In a well-orchestrated pipeline, policies should follow the application from dev to staging to production. But in practice, the handoffs between environments are often manual, inconsistent, and tool dependent. A load balancing rule defined in staging may not match what’s configured in the public cloud. A routing policy tested in development might be omitted from production due to environment-specific constraints or oversight. Canary release thresholds, caching behaviors, failover logic—all of these are delivery-layer policies that frequently drift during deployment.
The root cause is the same one echoed in the F5 2025 State of Application Strategy Report: complexity. With 45.3% of respondents citing “too many different languages needed” and 53.6% citing “too many different APIs,” it’s clear that delivery workflows are fragmented across tooling ecosystems. Each environment might use different configuration models or infrastructure-as-code platforms, requiring translation every step of the way.
Translation introduces risk. It also introduces delay. When delivery policies must be manually rewritten or adapted between systems, rollout consistency suffers. And in distributed systems, inconsistency is often worse than failure—because it creates unpredictable behavior.
Imagine a multi-region deployment where a traffic-steering policy only applies in one zone. Or a global application with inconsistent cache rules across edge nodes. The result is a degraded user experience that’s hard to trace and harder to fix.
To move fast without breaking things, organizations need delivery policies that are declarative, portable, and enforced consistently across every tier of the stack. That’s impossible when workflows rely on a patchwork of manual processes and team-specific logic.
Until delivery policies are treated as first-class citizens—that means on equal footing with app code and infrastructure config—organizations will continue to struggle with drift, downtime, and delivery delays. Simplifying those workflows is the first and most necessary step.
Reducing workflow complexity isn’t about cleaning up the architecture diagram or making ops teams happier (though it would do both). It’s about delivering on the core promises of modern application infrastructure: speed, resilience, and consistency.
Organizations that want to improve runtime performance and enforce predictable delivery behavior must take a hard look at how many tools, teams, and handoffs are involved in their pipelines.
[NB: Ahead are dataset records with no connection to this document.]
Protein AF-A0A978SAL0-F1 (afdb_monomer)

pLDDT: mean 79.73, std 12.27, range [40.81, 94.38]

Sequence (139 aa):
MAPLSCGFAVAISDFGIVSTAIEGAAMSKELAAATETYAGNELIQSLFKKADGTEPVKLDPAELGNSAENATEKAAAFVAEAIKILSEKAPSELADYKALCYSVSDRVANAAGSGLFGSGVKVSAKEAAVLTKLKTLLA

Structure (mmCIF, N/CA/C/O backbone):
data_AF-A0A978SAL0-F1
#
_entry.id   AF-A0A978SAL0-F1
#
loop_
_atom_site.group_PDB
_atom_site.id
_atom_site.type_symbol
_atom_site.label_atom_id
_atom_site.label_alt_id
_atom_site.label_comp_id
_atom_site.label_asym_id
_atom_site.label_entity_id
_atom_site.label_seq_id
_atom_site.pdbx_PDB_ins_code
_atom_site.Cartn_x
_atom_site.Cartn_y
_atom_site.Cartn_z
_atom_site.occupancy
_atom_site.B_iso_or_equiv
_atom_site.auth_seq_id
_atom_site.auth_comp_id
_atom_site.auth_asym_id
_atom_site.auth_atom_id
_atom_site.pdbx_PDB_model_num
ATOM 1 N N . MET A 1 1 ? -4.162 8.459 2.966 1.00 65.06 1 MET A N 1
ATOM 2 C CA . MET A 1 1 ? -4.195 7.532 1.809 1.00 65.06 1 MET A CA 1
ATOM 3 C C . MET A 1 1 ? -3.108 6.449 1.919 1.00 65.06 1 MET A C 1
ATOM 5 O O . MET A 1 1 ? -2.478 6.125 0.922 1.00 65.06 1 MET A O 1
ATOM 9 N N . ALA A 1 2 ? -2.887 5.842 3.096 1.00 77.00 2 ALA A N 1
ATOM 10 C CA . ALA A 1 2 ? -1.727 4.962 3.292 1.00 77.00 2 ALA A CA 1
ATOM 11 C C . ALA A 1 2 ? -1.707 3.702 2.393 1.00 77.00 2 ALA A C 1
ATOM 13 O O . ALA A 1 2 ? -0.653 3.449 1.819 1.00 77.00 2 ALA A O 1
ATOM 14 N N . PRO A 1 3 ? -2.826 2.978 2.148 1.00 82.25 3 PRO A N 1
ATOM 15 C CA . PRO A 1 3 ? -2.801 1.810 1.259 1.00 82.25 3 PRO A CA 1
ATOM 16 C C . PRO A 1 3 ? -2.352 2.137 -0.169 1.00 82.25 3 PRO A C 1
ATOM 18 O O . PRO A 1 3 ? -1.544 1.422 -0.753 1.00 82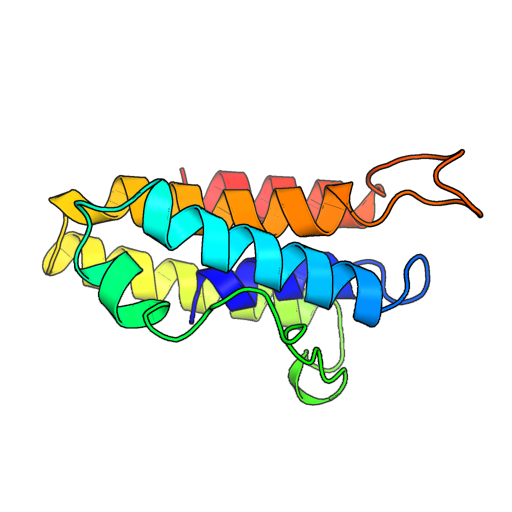.25 3 PRO A O 1
ATOM 21 N N . LEU A 1 4 ? -2.819 3.269 -0.705 1.00 81.31 4 LEU A N 1
ATOM 22 C CA . LEU A 1 4 ? -2.406 3.765 -2.016 1.00 81.31 4 LEU A CA 1
ATOM 23 C C . LEU A 1 4 ? -0.916 4.122 -2.019 1.00 81.31 4 LEU A C 1
ATOM 25 O O . LEU A 1 4 ? -0.184 3.667 -2.890 1.00 81.31 4 LEU A O 1
ATOM 29 N N . SER A 1 5 ? -0.442 4.867 -1.013 1.00 80.81 5 SER A N 1
ATOM 30 C CA . SER A 1 5 ? 0.977 5.224 -0.875 1.00 80.81 5 SER A CA 1
ATOM 31 C C . SER A 1 5 ? 1.896 4.002 -0.784 1.00 80.81 5 SER A C 1
ATOM 33 O O . SER A 1 5 ? 2.983 4.021 -1.355 1.00 80.81 5 SER A O 1
ATOM 35 N N . CYS A 1 6 ? 1.460 2.928 -0.125 1.00 83.88 6 CYS A N 1
ATOM 36 C CA . CYS A 1 6 ? 2.195 1.666 -0.064 1.00 83.88 6 CYS A CA 1
ATOM 37 C C . CYS A 1 6 ? 2.313 0.998 -1.441 1.00 83.88 6 CYS A C 1
ATOM 39 O O . CYS A 1 6 ? 3.404 0.570 -1.824 1.00 83.88 6 CYS A O 1
ATOM 41 N N . GLY A 1 7 ? 1.221 0.928 -2.206 1.00 81.81 7 GLY A N 1
ATOM 42 C CA . GLY A 1 7 ? 1.259 0.430 -3.584 1.00 81.81 7 GLY A CA 1
ATOM 43 C C . GLY A 1 7 ? 2.146 1.284 -4.487 1.00 81.81 7 GLY A C 1
ATOM 44 O O . GLY A 1 7 ? 2.955 0.762 -5.249 1.00 81.81 7 GLY A O 1
ATOM 45 N N . PHE A 1 8 ? 2.058 2.604 -4.340 1.00 81.50 8 PHE A N 1
ATOM 46 C CA . PHE A 1 8 ? 2.878 3.559 -5.079 1.00 81.50 8 PHE A CA 1
ATOM 47 C C . PHE A 1 8 ? 4.376 3.421 -4.794 1.00 81.50 8 PHE A C 1
ATOM 49 O O . PHE A 1 8 ? 5.177 3.463 -5.726 1.00 81.50 8 PHE A O 1
ATOM 56 N N . ALA A 1 9 ? 4.766 3.227 -3.531 1.00 83.06 9 ALA A N 1
ATOM 57 C CA . ALA A 1 9 ? 6.167 3.038 -3.161 1.00 83.06 9 ALA A CA 1
ATOM 58 C C . ALA A 1 9 ? 6.789 1.816 -3.850 1.00 83.06 9 ALA A C 1
ATOM 60 O O . ALA A 1 9 ? 7.954 1.863 -4.236 1.00 83.06 9 ALA A O 1
ATOM 61 N N . VAL A 1 10 ? 6.008 0.747 -4.034 1.00 84.62 10 VAL A N 1
ATOM 62 C CA . VAL A 1 10 ? 6.438 -0.435 -4.791 1.00 84.62 10 VAL A CA 1
ATOM 63 C C . VAL A 1 10 ? 6.534 -0.116 -6.280 1.00 84.62 10 VAL A C 1
ATOM 65 O O . VAL A 1 10 ? 7.611 -0.296 -6.844 1.00 84.62 10 VAL A O 1
ATOM 68 N N . ALA A 1 11 ? 5.468 0.425 -6.882 1.00 80.38 11 ALA A N 1
ATOM 69 C CA . ALA A 1 11 ? 5.405 0.733 -8.316 1.00 80.38 11 ALA A CA 1
ATOM 70 C C . ALA A 1 11 ? 6.604 1.568 -8.796 1.00 80.38 11 ALA A C 1
ATOM 72 O O . ALA A 1 11 ? 7.202 1.299 -9.833 1.00 80.38 11 ALA A O 1
ATOM 73 N N . ILE A 1 12 ? 7.024 2.568 -8.014 1.00 78.56 12 ILE A N 1
ATOM 74 C CA . ILE A 1 12 ? 8.150 3.410 -8.432 1.00 78.56 12 ILE A CA 1
ATOM 75 C C . ILE A 1 12 ? 9.525 2.884 -8.046 1.00 78.56 12 ILE A C 1
ATOM 77 O O . ILE A 1 12 ? 10.534 3.408 -8.526 1.00 78.56 12 ILE A O 1
ATOM 81 N N . SER A 1 13 ? 9.590 1.874 -7.176 1.00 78.88 13 SER A N 1
ATOM 82 C CA . SER A 1 13 ? 10.864 1.280 -6.770 1.00 78.88 13 SER A CA 1
ATOM 83 C C . SER A 1 13 ? 11.600 0.650 -7.943 1.00 78.88 13 SER A C 1
ATOM 85 O O . SER A 1 13 ? 12.833 0.603 -7.937 1.00 78.88 13 SER A O 1
ATOM 87 N N . ASP A 1 14 ? 10.856 0.265 -8.980 1.00 75.00 14 ASP A N 1
ATOM 88 C CA . ASP A 1 14 ? 11.410 -0.230 -10.228 1.00 75.00 14 ASP A CA 1
ATOM 89 C C . ASP A 1 14 ? 10.754 0.379 -11.470 1.00 75.00 14 ASP A C 1
ATOM 91 O O . ASP A 1 14 ? 10.380 -0.301 -12.430 1.00 75.00 14 ASP A O 1
ATOM 95 N N . PHE A 1 15 ? 10.659 1.710 -11.452 1.00 65.62 15 PHE A N 1
ATOM 96 C CA . PHE A 1 15 ? 10.132 2.496 -12.559 1.00 65.62 15 PHE A CA 1
ATOM 97 C C . PHE A 1 15 ? 10.904 2.196 -13.859 1.00 65.62 15 PHE A C 1
ATOM 99 O O . PHE A 1 15 ? 12.066 2.582 -14.011 1.00 65.62 15 PHE A O 1
ATOM 106 N N . GLY A 1 16 ? 10.264 1.487 -14.794 1.00 56.53 16 GLY A N 1
ATOM 107 C CA . GLY A 1 16 ? 10.843 1.117 -16.091 1.00 56.53 16 GLY A CA 1
ATOM 108 C C . GLY A 1 16 ? 10.855 -0.380 -16.409 1.00 56.53 16 GLY A C 1
ATOM 109 O O . GLY A 1 16 ? 11.034 -0.723 -17.578 1.00 56.53 16 GLY A O 1
ATOM 110 N N . ILE A 1 17 ? 10.630 -1.268 -15.431 1.00 56.09 17 ILE A N 1
ATOM 111 C CA . ILE A 1 17 ? 10.482 -2.711 -15.705 1.00 56.09 17 ILE A CA 1
ATOM 112 C C . ILE A 1 17 ? 9.044 -3.056 -16.118 1.00 56.09 17 ILE A C 1
ATOM 114 O O . ILE A 1 17 ? 8.852 -3.940 -16.957 1.00 56.09 17 ILE A O 1
ATOM 118 N N . VAL A 1 18 ? 8.042 -2.323 -15.614 1.00 58.44 18 VAL A N 1
ATOM 119 C CA . VAL A 1 18 ? 6.616 -2.553 -15.897 1.00 58.44 18 VAL A CA 1
ATOM 120 C C . VAL A 1 18 ? 5.878 -1.262 -16.259 1.00 58.44 18 VAL A C 1
ATOM 122 O O . VAL A 1 18 ? 6.310 -0.152 -15.961 1.00 58.44 18 VAL A O 1
ATOM 125 N N . SER A 1 19 ? 4.786 -1.408 -17.017 1.00 63.69 19 SER A N 1
ATOM 126 C CA . SER A 1 19 ? 3.917 -0.297 -17.405 1.00 63.69 19 SER A CA 1
ATOM 127 C C . SER A 1 19 ? 3.068 0.167 -16.219 1.00 63.69 19 SER A C 1
ATOM 129 O O . SER A 1 19 ? 2.318 -0.625 -15.648 1.00 63.69 19 SER A O 1
ATOM 131 N N . THR A 1 20 ? 3.085 1.475 -15.951 1.00 70.44 20 THR A N 1
ATOM 132 C CA . THR A 1 20 ? 2.261 2.155 -14.933 1.00 70.44 20 THR A CA 1
ATOM 133 C C . THR A 1 20 ? 0.763 1.842 -15.041 1.00 70.44 20 THR A C 1
ATOM 135 O O . THR A 1 20 ? 0.040 1.877 -14.047 1.00 70.44 20 THR A O 1
ATOM 138 N N . ALA A 1 21 ? 0.274 1.486 -16.235 1.00 71.62 21 ALA A N 1
ATOM 139 C CA . ALA A 1 21 ? -1.114 1.085 -16.452 1.00 71.62 21 ALA A CA 1
ATOM 140 C C . ALA A 1 21 ? -1.443 -0.305 -15.870 1.00 71.62 21 ALA A C 1
ATOM 142 O O . ALA A 1 21 ? -2.550 -0.512 -15.373 1.00 71.62 21 ALA A O 1
ATOM 143 N N . ILE A 1 22 ? -0.500 -1.254 -15.914 1.00 74.81 22 ILE A N 1
ATOM 144 C CA . ILE A 1 22 ? -0.678 -2.605 -15.352 1.00 74.81 22 ILE A CA 1
ATOM 145 C C . ILE A 1 22 ? -0.705 -2.525 -13.826 1.00 74.81 22 ILE A C 1
ATOM 147 O O . ILE A 1 22 ? -1.595 -3.092 -13.192 1.00 74.81 22 ILE A O 1
ATOM 151 N N . GLU A 1 23 ? 0.228 -1.770 -13.252 1.00 76.38 23 GLU A N 1
ATOM 152 C CA . GLU A 1 23 ? 0.319 -1.524 -11.810 1.00 76.38 23 GLU A CA 1
ATOM 153 C C . GLU A 1 23 ? -0.920 -0.782 -11.293 1.00 76.38 23 GLU A C 1
ATOM 155 O O . GLU A 1 23 ? -1.515 -1.193 -10.296 1.00 76.38 23 GLU A O 1
ATOM 160 N N . GLY A 1 24 ? -1.383 0.247 -12.014 1.00 80.25 24 GLY A N 1
ATOM 161 C CA . GLY A 1 24 ? -2.613 0.971 -11.685 1.00 80.25 24 GLY A CA 1
ATOM 162 C C . GLY A 1 24 ? -3.865 0.094 -11.749 1.00 80.25 24 GLY A C 1
ATOM 163 O O . GLY A 1 24 ? -4.720 0.168 -10.868 1.00 80.25 24 GLY A O 1
ATOM 164 N N . ALA A 1 25 ? -3.965 -0.796 -12.741 1.00 81.81 25 ALA A N 1
ATOM 165 C CA . ALA A 1 25 ? -5.075 -1.745 -12.840 1.00 81.81 25 ALA A CA 1
ATOM 166 C C . ALA A 1 25 ? -5.037 -2.810 -11.731 1.00 81.81 25 ALA A C 1
ATOM 168 O O . ALA A 1 25 ? -6.083 -3.201 -11.208 1.00 81.81 25 ALA A O 1
ATOM 169 N N . ALA A 1 26 ? -3.847 -3.288 -11.360 1.00 85.12 26 ALA A N 1
ATOM 170 C CA . ALA A 1 26 ? -3.675 -4.222 -10.252 1.00 85.12 26 ALA A CA 1
ATOM 171 C C . ALA A 1 26 ? -4.073 -3.586 -8.917 1.00 85.12 26 ALA A C 1
ATOM 173 O O . ALA A 1 26 ? -4.807 -4.204 -8.145 1.00 85.12 26 ALA A O 1
ATOM 174 N N . MET A 1 27 ? -3.665 -2.335 -8.700 1.00 84.81 27 MET A N 1
ATOM 175 C CA . MET A 1 27 ? -4.061 -1.539 -7.546 1.00 84.81 27 MET A CA 1
ATOM 176 C C . MET A 1 27 ? -5.582 -1.348 -7.497 1.00 84.81 27 MET A C 1
ATOM 178 O O . MET A 1 27 ? -6.190 -1.671 -6.482 1.00 84.81 27 MET A O 1
ATOM 182 N N . SER A 1 28 ? -6.224 -0.920 -8.593 1.00 85.38 28 SER A N 1
ATOM 183 C CA . SER A 1 28 ? -7.690 -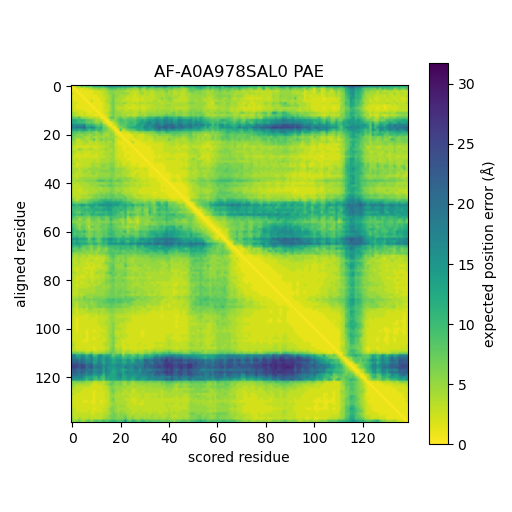0.773 -8.649 1.00 85.38 28 SER A CA 1
ATOM 184 C C . SER A 1 28 ? -8.430 -2.059 -8.291 1.00 85.38 28 SER A C 1
ATOM 186 O O . SER A 1 28 ? -9.394 -2.020 -7.529 1.00 85.38 28 SER A O 1
ATOM 188 N N . LYS A 1 29 ? -7.977 -3.203 -8.820 1.00 86.31 29 LYS A N 1
ATOM 189 C CA . LYS A 1 29 ? -8.584 -4.510 -8.529 1.00 86.31 29 LYS A CA 1
ATOM 190 C C . LYS A 1 29 ? -8.459 -4.889 -7.059 1.00 86.31 29 LYS A C 1
ATOM 192 O O . LYS A 1 29 ? -9.420 -5.398 -6.493 1.00 86.31 29 LYS A O 1
ATOM 197 N N . GLU A 1 30 ? -7.304 -4.636 -6.453 1.00 89.06 30 GLU A N 1
ATOM 198 C CA . GLU A 1 30 ? -7.092 -4.920 -5.033 1.00 89.06 30 GLU A CA 1
ATOM 199 C C . GLU A 1 30 ? -7.985 -4.047 -4.146 1.00 89.06 30 GLU A C 1
ATOM 201 O O . GLU A 1 30 ? -8.594 -4.541 -3.204 1.00 89.06 30 GLU A O 1
ATOM 206 N N . LEU A 1 31 ? -8.126 -2.760 -4.477 1.00 86.38 31 LEU A N 1
ATOM 207 C CA . LEU A 1 31 ? -8.991 -1.847 -3.727 1.00 86.38 31 LEU A CA 1
ATOM 208 C C . LEU A 1 31 ? -10.472 -2.210 -3.856 1.00 86.38 31 LEU A C 1
ATOM 210 O O . LEU A 1 31 ? -11.198 -2.138 -2.868 1.00 86.38 31 LEU A O 1
ATOM 214 N N . ALA A 1 32 ? -10.911 -2.634 -5.042 1.00 86.56 32 ALA A N 1
ATOM 215 C CA . ALA A 1 32 ? -12.263 -3.149 -5.232 1.00 86.56 32 ALA A CA 1
ATOM 216 C C . ALA A 1 32 ? -12.488 -4.415 -4.385 1.00 86.56 32 ALA A C 1
ATOM 218 O O . ALA A 1 32 ? -13.438 -4.475 -3.605 1.00 86.56 32 ALA A O 1
ATOM 219 N N . ALA A 1 33 ? -11.564 -5.381 -4.440 1.00 87.12 33 ALA A N 1
ATOM 220 C CA . ALA A 1 33 ? -11.635 -6.612 -3.648 1.00 87.12 33 ALA A CA 1
ATOM 221 C C . ALA A 1 33 ? -11.572 -6.361 -2.130 1.00 87.12 33 ALA A C 1
ATOM 223 O O . ALA A 1 33 ? -12.163 -7.110 -1.347 1.00 87.12 33 ALA A O 1
ATOM 224 N N . ALA A 1 34 ? -10.898 -5.295 -1.693 1.00 86.88 34 ALA A N 1
ATOM 225 C CA . ALA A 1 34 ? -10.847 -4.902 -0.291 1.00 86.88 34 ALA A CA 1
ATOM 226 C C . ALA A 1 34 ? -12.233 -4.536 0.260 1.00 86.88 34 ALA A C 1
ATOM 228 O O . ALA A 1 34 ? -12.521 -4.830 1.419 1.00 86.88 34 ALA A O 1
ATOM 229 N N . THR A 1 35 ? -13.116 -3.950 -0.557 1.00 84.88 35 THR A N 1
ATOM 230 C CA . THR A 1 35 ? -14.486 -3.635 -0.113 1.00 84.88 35 THR A CA 1
ATOM 231 C C . THR A 1 35 ? -15.313 -4.891 0.171 1.00 84.88 35 THR A C 1
ATOM 233 O O . THR A 1 35 ? -16.146 -4.882 1.073 1.00 84.88 35 THR A O 1
ATOM 236 N N . GLU A 1 36 ? -15.036 -5.999 -0.514 1.00 88.88 36 GLU A N 1
ATOM 237 C CA . GLU A 1 36 ? -15.674 -7.291 -0.241 1.00 88.88 36 GLU A CA 1
ATOM 238 C C . GLU A 1 36 ? -15.002 -8.010 0.937 1.00 88.88 36 GLU A C 1
ATOM 240 O O . GLU A 1 36 ? -15.673 -8.483 1.855 1.00 88.88 36 GLU A O 1
ATOM 245 N N . THR A 1 37 ? -13.666 -8.044 0.943 1.00 90.38 37 THR A N 1
ATOM 246 C CA . THR A 1 37 ? -12.853 -8.738 1.959 1.00 90.38 37 THR A CA 1
ATOM 247 C C . THR A 1 37 ? -13.058 -8.146 3.352 1.00 90.38 37 THR A C 1
ATOM 249 O O . THR A 1 37 ? -13.134 -8.877 4.337 1.00 90.38 37 THR A O 1
ATOM 252 N N . TYR A 1 38 ? -13.197 -6.822 3.432 1.00 90.50 38 TYR A N 1
ATOM 253 C CA . TYR A 1 38 ? -13.357 -6.075 4.676 1.00 90.50 38 TYR A CA 1
ATOM 254 C C . TYR A 1 38 ? -14.749 -5.435 4.772 1.00 90.50 38 TYR A C 1
ATOM 256 O O . TYR A 1 38 ? -14.893 -4.282 5.184 1.00 90.50 38 TYR A O 1
ATOM 264 N N . ALA A 1 39 ? -15.798 -6.171 4.386 1.00 88.69 39 ALA A N 1
ATOM 265 C CA . ALA A 1 39 ? -17.186 -5.689 4.402 1.00 88.69 39 ALA A CA 1
ATOM 266 C C . ALA A 1 39 ? -17.651 -5.155 5.776 1.00 88.69 39 ALA A C 1
ATOM 268 O O . ALA A 1 39 ? -18.517 -4.287 5.839 1.00 88.69 39 ALA A O 1
ATOM 269 N N . GLY A 1 40 ? -17.067 -5.654 6.873 1.00 88.94 40 GLY A N 1
ATOM 270 C CA . GLY A 1 40 ? -17.365 -5.223 8.245 1.00 88.94 40 GLY A CA 1
ATOM 271 C C . GLY A 1 40 ? -16.496 -4.082 8.790 1.00 88.94 40 GLY A C 1
ATOM 272 O O . GLY A 1 40 ? -16.670 -3.715 9.947 1.00 88.94 40 GLY A O 1
ATOM 273 N N . ASN A 1 41 ? -15.556 -3.548 8.005 1.00 89.75 41 ASN A N 1
ATOM 274 C CA . ASN A 1 41 ? -14.619 -2.506 8.434 1.00 89.75 41 ASN A CA 1
ATOM 275 C C . ASN A 1 41 ? -15.032 -1.147 7.846 1.00 89.75 41 ASN A C 1
ATOM 277 O O . ASN A 1 41 ? -14.807 -0.878 6.661 1.00 89.75 41 ASN A O 1
ATOM 281 N N . GLU A 1 42 ? -15.663 -0.292 8.651 1.00 89.38 42 GLU A N 1
ATOM 282 C CA . GLU A 1 42 ? -16.271 0.959 8.182 1.00 89.38 42 GLU A CA 1
ATOM 283 C C . GLU A 1 42 ? -15.233 1.938 7.633 1.00 89.38 42 GLU A C 1
ATOM 285 O O . GLU A 1 42 ? -15.501 2.629 6.642 1.00 89.38 42 GLU A O 1
ATOM 290 N N . LEU A 1 43 ? -14.029 1.962 8.206 1.00 88.38 43 LEU A N 1
ATOM 291 C CA . LEU A 1 43 ? -12.923 2.749 7.677 1.00 88.38 43 LEU A CA 1
ATOM 292 C C . LEU A 1 43 ? -12.585 2.341 6.242 1.00 88.38 43 LEU A C 1
ATOM 294 O O . LEU A 1 43 ? -12.557 3.203 5.360 1.00 88.38 43 LEU A O 1
ATOM 298 N N . ILE A 1 44 ? -12.348 1.054 5.983 1.00 87.75 44 ILE A N 1
ATOM 299 C CA . ILE A 1 44 ? -12.002 0.567 4.638 1.00 87.75 44 ILE A CA 1
ATOM 300 C C . ILE A 1 44 ? -13.155 0.835 3.666 1.00 87.75 44 ILE A C 1
ATOM 302 O O . ILE A 1 44 ? -12.921 1.363 2.574 1.00 87.75 44 ILE A O 1
ATOM 306 N N . GLN A 1 45 ? -14.399 0.584 4.083 1.00 88.31 45 GLN A N 1
ATOM 307 C CA . GLN A 1 45 ? -15.575 0.913 3.275 1.00 88.31 45 GLN A CA 1
ATOM 308 C C . GLN A 1 45 ? -15.637 2.408 2.942 1.00 88.31 45 GLN A C 1
ATOM 310 O O . GLN A 1 45 ? -15.922 2.775 1.804 1.00 88.31 45 GLN A O 1
ATOM 315 N N . SER A 1 46 ? -15.342 3.292 3.899 1.00 86.19 46 SER A N 1
ATOM 316 C CA . SER A 1 46 ? -15.380 4.745 3.689 1.00 86.19 46 SER A CA 1
ATOM 317 C C . SER A 1 46 ? -14.293 5.241 2.731 1.00 86.19 46 SER A C 1
ATOM 319 O O . SER A 1 46 ? -14.544 6.144 1.930 1.00 86.19 46 SER A O 1
ATOM 321 N N . LEU A 1 47 ? -13.109 4.625 2.773 1.00 80.75 47 LEU A N 1
ATOM 322 C CA . LEU A 1 47 ? -11.966 4.995 1.942 1.00 80.75 47 LEU A CA 1
ATOM 323 C C . LEU A 1 47 ? -12.160 4.586 0.480 1.00 80.75 47 LEU A C 1
ATOM 325 O O . LEU A 1 47 ? -11.691 5.291 -0.414 1.00 80.75 47 LEU A O 1
ATOM 329 N N . PHE A 1 48 ? -12.857 3.473 0.235 1.00 78.62 48 PHE A N 1
ATOM 330 C CA . PHE A 1 48 ? -12.913 2.842 -1.087 1.00 78.62 48 PHE A CA 1
ATOM 331 C C . PHE A 1 48 ? -14.326 2.623 -1.623 1.00 78.62 48 PHE A C 1
ATOM 333 O O . PHE A 1 48 ? -14.485 1.977 -2.650 1.00 78.62 48 PHE A O 1
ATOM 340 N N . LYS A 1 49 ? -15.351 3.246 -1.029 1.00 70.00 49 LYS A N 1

And more importantly, they must ask: how many of these steps are adding value, and how many are just there to work around limitations in the system?
The answer isn’t always a new tool. Sometimes it’s fewer tools. Sometimes it’s a single, unified platform that enforces delivery logic with the same syntax and behavior across every environment. Sometimes it’s automating not just deployment, but governance, so delivery policies apply as code, not as a checklist.
The path to resilient and reliable delivery runs through simplification. Until we treat complexity as a critical risk, it will continue to erode everything we’ve built on top of it.